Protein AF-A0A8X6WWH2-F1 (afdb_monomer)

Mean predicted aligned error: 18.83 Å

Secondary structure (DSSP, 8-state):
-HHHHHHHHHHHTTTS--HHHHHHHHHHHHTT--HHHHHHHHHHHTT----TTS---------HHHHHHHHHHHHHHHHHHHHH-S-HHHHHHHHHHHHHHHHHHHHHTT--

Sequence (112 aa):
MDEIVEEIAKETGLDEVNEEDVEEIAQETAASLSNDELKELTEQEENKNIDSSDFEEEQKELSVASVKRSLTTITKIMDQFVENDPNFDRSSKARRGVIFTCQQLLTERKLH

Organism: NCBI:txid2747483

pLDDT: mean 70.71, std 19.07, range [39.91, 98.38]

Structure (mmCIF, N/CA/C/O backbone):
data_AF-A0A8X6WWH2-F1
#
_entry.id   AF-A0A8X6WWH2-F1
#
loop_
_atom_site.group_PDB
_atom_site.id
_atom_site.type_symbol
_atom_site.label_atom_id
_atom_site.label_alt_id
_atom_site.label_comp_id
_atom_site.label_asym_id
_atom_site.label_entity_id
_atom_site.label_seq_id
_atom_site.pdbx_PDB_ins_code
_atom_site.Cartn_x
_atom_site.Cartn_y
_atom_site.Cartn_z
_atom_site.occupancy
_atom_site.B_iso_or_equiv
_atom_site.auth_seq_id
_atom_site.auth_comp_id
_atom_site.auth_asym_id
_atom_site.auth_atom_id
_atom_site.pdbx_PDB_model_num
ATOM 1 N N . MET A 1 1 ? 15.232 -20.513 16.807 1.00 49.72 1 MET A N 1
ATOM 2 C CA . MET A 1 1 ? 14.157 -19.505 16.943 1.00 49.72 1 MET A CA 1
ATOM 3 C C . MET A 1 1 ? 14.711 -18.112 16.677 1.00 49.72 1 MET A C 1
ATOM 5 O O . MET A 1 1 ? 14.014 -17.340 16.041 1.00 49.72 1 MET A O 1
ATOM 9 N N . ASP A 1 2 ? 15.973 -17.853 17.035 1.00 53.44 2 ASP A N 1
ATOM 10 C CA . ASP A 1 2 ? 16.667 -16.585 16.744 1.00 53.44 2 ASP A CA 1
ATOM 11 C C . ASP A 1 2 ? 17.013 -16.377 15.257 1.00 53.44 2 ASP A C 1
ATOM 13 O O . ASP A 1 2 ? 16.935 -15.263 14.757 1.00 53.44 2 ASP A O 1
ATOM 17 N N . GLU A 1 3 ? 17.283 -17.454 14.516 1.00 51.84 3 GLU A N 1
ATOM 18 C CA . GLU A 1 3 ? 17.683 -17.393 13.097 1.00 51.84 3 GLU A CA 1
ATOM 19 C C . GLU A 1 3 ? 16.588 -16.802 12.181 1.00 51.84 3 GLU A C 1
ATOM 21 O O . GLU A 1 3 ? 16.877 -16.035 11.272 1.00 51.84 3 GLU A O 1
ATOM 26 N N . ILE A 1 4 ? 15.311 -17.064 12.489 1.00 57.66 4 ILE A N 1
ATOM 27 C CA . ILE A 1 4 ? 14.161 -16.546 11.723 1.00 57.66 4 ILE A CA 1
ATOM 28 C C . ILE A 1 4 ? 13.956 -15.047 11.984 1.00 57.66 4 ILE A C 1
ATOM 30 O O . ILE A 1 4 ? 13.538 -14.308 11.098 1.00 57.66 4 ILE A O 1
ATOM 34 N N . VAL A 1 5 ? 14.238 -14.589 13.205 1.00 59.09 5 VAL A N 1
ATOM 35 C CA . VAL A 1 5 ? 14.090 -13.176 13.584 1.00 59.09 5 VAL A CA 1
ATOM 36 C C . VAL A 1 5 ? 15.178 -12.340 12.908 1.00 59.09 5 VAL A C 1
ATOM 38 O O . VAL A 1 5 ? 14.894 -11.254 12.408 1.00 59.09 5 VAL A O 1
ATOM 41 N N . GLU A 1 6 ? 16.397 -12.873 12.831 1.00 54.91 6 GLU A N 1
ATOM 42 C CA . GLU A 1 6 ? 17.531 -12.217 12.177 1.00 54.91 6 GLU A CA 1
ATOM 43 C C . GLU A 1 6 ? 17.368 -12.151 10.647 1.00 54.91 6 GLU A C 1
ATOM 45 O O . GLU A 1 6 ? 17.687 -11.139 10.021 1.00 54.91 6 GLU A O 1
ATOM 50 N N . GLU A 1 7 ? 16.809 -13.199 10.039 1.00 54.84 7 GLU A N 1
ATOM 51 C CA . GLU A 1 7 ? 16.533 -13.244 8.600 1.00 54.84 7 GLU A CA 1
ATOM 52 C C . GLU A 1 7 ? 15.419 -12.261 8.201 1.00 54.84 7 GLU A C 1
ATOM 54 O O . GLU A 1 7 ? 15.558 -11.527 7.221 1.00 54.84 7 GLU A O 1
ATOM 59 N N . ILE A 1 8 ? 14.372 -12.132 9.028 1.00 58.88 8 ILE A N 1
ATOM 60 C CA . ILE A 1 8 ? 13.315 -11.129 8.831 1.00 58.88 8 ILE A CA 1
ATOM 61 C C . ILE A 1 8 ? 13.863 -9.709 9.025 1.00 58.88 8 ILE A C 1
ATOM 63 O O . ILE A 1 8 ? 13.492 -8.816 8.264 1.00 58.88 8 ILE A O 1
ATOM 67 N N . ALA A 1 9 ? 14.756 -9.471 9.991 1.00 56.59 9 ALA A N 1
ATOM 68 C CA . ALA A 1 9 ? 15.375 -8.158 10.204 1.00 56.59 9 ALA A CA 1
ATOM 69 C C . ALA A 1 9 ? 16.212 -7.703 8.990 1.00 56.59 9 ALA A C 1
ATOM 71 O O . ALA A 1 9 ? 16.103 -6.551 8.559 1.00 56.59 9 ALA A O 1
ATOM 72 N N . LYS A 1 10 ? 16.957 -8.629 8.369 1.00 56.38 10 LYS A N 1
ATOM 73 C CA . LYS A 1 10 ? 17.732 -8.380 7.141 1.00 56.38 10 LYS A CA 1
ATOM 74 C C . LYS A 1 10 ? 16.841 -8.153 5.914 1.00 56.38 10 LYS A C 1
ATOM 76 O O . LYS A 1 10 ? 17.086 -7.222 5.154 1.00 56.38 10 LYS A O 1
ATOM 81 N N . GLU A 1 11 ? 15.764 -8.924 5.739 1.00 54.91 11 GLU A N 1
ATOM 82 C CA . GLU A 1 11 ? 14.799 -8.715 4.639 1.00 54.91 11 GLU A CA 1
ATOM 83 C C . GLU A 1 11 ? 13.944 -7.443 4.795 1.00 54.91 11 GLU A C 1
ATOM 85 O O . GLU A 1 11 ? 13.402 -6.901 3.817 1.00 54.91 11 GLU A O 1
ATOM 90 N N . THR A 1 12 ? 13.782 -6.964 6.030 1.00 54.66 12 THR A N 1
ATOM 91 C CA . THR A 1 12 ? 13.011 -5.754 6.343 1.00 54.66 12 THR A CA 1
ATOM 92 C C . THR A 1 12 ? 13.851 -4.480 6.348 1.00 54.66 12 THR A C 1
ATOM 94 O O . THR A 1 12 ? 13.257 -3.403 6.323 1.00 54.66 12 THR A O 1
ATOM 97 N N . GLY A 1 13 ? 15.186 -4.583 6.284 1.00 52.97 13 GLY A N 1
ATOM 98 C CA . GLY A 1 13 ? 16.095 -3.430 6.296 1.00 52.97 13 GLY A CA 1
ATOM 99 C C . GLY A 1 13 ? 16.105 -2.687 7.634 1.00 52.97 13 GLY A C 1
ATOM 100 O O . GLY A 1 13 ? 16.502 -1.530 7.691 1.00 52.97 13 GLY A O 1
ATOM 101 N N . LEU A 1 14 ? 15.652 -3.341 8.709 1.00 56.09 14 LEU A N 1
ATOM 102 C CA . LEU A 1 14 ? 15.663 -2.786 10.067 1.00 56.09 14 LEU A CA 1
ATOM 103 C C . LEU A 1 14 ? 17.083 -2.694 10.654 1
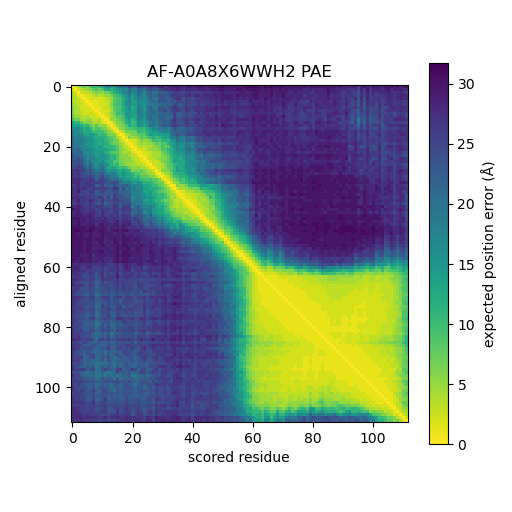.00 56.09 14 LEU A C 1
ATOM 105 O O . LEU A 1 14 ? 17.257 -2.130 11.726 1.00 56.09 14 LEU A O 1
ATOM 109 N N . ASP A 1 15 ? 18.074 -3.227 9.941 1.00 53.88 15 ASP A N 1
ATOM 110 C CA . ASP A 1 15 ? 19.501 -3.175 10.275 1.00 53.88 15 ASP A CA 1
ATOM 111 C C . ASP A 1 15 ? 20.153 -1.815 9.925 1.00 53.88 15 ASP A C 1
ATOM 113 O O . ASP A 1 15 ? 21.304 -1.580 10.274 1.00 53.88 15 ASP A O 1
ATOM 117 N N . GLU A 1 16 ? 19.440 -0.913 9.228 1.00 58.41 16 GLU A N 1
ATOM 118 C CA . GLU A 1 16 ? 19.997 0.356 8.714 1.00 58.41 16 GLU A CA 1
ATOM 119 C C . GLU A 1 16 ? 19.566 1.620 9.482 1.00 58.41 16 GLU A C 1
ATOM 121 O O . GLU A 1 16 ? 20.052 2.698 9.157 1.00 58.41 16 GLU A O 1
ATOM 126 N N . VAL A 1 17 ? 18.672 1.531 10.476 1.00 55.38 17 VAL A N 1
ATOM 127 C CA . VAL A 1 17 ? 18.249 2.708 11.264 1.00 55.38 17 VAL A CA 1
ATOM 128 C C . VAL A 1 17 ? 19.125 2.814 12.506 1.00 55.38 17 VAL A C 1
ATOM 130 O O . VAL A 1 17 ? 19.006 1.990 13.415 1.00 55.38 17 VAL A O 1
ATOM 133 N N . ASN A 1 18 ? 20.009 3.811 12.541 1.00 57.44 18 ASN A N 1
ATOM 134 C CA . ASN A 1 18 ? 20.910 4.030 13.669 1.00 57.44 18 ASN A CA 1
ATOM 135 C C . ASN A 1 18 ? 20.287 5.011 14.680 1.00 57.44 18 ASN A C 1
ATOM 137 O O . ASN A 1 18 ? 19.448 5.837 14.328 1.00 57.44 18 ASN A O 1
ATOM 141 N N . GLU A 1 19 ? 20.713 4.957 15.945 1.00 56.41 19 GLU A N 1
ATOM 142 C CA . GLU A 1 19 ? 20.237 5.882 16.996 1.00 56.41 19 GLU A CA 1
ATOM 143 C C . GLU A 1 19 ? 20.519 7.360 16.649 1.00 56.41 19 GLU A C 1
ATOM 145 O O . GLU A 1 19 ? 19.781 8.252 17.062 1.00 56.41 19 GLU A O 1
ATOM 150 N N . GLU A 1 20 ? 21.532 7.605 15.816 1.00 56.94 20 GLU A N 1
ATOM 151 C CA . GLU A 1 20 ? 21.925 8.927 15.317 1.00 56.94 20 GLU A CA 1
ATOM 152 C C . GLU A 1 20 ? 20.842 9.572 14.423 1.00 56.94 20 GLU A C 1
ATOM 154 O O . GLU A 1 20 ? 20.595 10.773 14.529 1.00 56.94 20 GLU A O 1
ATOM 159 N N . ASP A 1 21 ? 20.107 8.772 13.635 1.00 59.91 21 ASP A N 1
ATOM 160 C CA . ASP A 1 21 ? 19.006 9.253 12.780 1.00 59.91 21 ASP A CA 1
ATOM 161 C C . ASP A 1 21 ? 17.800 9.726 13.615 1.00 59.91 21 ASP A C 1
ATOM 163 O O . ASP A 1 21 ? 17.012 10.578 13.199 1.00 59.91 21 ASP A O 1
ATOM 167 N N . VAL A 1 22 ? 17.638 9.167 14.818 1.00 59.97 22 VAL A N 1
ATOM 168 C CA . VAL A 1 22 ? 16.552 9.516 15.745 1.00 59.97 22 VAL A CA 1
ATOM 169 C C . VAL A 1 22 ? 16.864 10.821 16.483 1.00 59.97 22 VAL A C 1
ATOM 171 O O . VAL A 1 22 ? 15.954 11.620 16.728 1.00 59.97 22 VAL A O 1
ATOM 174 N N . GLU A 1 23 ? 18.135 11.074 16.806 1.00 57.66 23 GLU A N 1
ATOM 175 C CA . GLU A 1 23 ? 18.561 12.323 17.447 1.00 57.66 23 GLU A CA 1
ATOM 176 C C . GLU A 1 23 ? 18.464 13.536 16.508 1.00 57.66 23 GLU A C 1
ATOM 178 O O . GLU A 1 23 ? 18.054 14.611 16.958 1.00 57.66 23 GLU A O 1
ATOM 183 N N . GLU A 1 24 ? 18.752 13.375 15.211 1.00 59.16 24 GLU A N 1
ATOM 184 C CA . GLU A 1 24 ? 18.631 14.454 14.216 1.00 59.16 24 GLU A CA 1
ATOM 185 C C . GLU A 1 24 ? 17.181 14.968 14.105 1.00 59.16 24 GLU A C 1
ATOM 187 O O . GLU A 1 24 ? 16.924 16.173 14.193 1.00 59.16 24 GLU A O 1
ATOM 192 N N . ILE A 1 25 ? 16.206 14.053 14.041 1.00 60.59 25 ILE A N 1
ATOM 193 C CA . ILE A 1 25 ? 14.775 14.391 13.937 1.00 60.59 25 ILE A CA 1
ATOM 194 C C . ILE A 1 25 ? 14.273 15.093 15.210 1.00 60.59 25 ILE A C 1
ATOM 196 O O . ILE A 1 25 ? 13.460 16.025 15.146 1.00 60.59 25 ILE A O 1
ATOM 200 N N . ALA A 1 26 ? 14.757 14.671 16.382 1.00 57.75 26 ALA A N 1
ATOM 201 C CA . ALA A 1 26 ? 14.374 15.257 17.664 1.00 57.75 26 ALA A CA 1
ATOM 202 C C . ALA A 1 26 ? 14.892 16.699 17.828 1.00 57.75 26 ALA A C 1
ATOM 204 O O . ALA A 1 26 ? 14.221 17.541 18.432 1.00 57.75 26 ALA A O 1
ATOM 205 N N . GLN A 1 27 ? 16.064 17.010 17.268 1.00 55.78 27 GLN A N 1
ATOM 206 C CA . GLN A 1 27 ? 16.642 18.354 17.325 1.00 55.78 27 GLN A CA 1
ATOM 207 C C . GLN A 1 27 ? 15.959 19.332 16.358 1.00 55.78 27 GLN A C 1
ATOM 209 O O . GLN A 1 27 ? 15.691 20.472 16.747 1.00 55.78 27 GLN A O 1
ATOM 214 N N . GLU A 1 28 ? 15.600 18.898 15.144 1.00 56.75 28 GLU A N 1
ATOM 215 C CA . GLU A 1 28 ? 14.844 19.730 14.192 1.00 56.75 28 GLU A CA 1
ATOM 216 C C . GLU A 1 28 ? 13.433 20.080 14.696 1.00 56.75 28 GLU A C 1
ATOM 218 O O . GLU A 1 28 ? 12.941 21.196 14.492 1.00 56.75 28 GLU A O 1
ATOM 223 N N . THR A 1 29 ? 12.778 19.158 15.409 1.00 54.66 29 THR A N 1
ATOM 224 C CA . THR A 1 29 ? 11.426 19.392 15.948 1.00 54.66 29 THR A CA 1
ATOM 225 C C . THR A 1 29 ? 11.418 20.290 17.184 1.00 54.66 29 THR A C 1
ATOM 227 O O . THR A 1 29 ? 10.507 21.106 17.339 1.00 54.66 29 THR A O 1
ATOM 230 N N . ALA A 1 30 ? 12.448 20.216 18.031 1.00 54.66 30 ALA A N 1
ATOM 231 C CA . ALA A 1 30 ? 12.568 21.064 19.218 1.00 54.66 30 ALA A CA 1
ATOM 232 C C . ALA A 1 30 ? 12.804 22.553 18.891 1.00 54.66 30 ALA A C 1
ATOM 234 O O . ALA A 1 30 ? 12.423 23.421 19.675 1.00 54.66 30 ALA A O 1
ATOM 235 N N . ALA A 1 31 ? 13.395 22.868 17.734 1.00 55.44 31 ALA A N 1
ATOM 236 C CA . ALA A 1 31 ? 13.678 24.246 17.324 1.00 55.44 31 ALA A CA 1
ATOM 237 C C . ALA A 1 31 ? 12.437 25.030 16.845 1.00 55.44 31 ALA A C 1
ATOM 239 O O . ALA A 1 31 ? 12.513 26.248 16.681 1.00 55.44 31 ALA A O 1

*****

What you will do:
Out of the entries above, write out only the lines between the line holding "ATOM 159 N N" and the line holding "ATOM 161 C C", inclusive, each exactly as given.

Answer box:
ATOM 159 N N . ASP A 1 21 ? 20.107 8.772 13.635 1.00 59.91 21 ASP A N 1
ATOM 160 C CA . ASP A 1 21 ? 19.006 9.253 12.780 1.00 59.91 21 ASP A CA 1
ATOM 161 C C . ASP A 1 21 ? 17.800 9.726 13.615 1.00 59.91 21 ASP A C 1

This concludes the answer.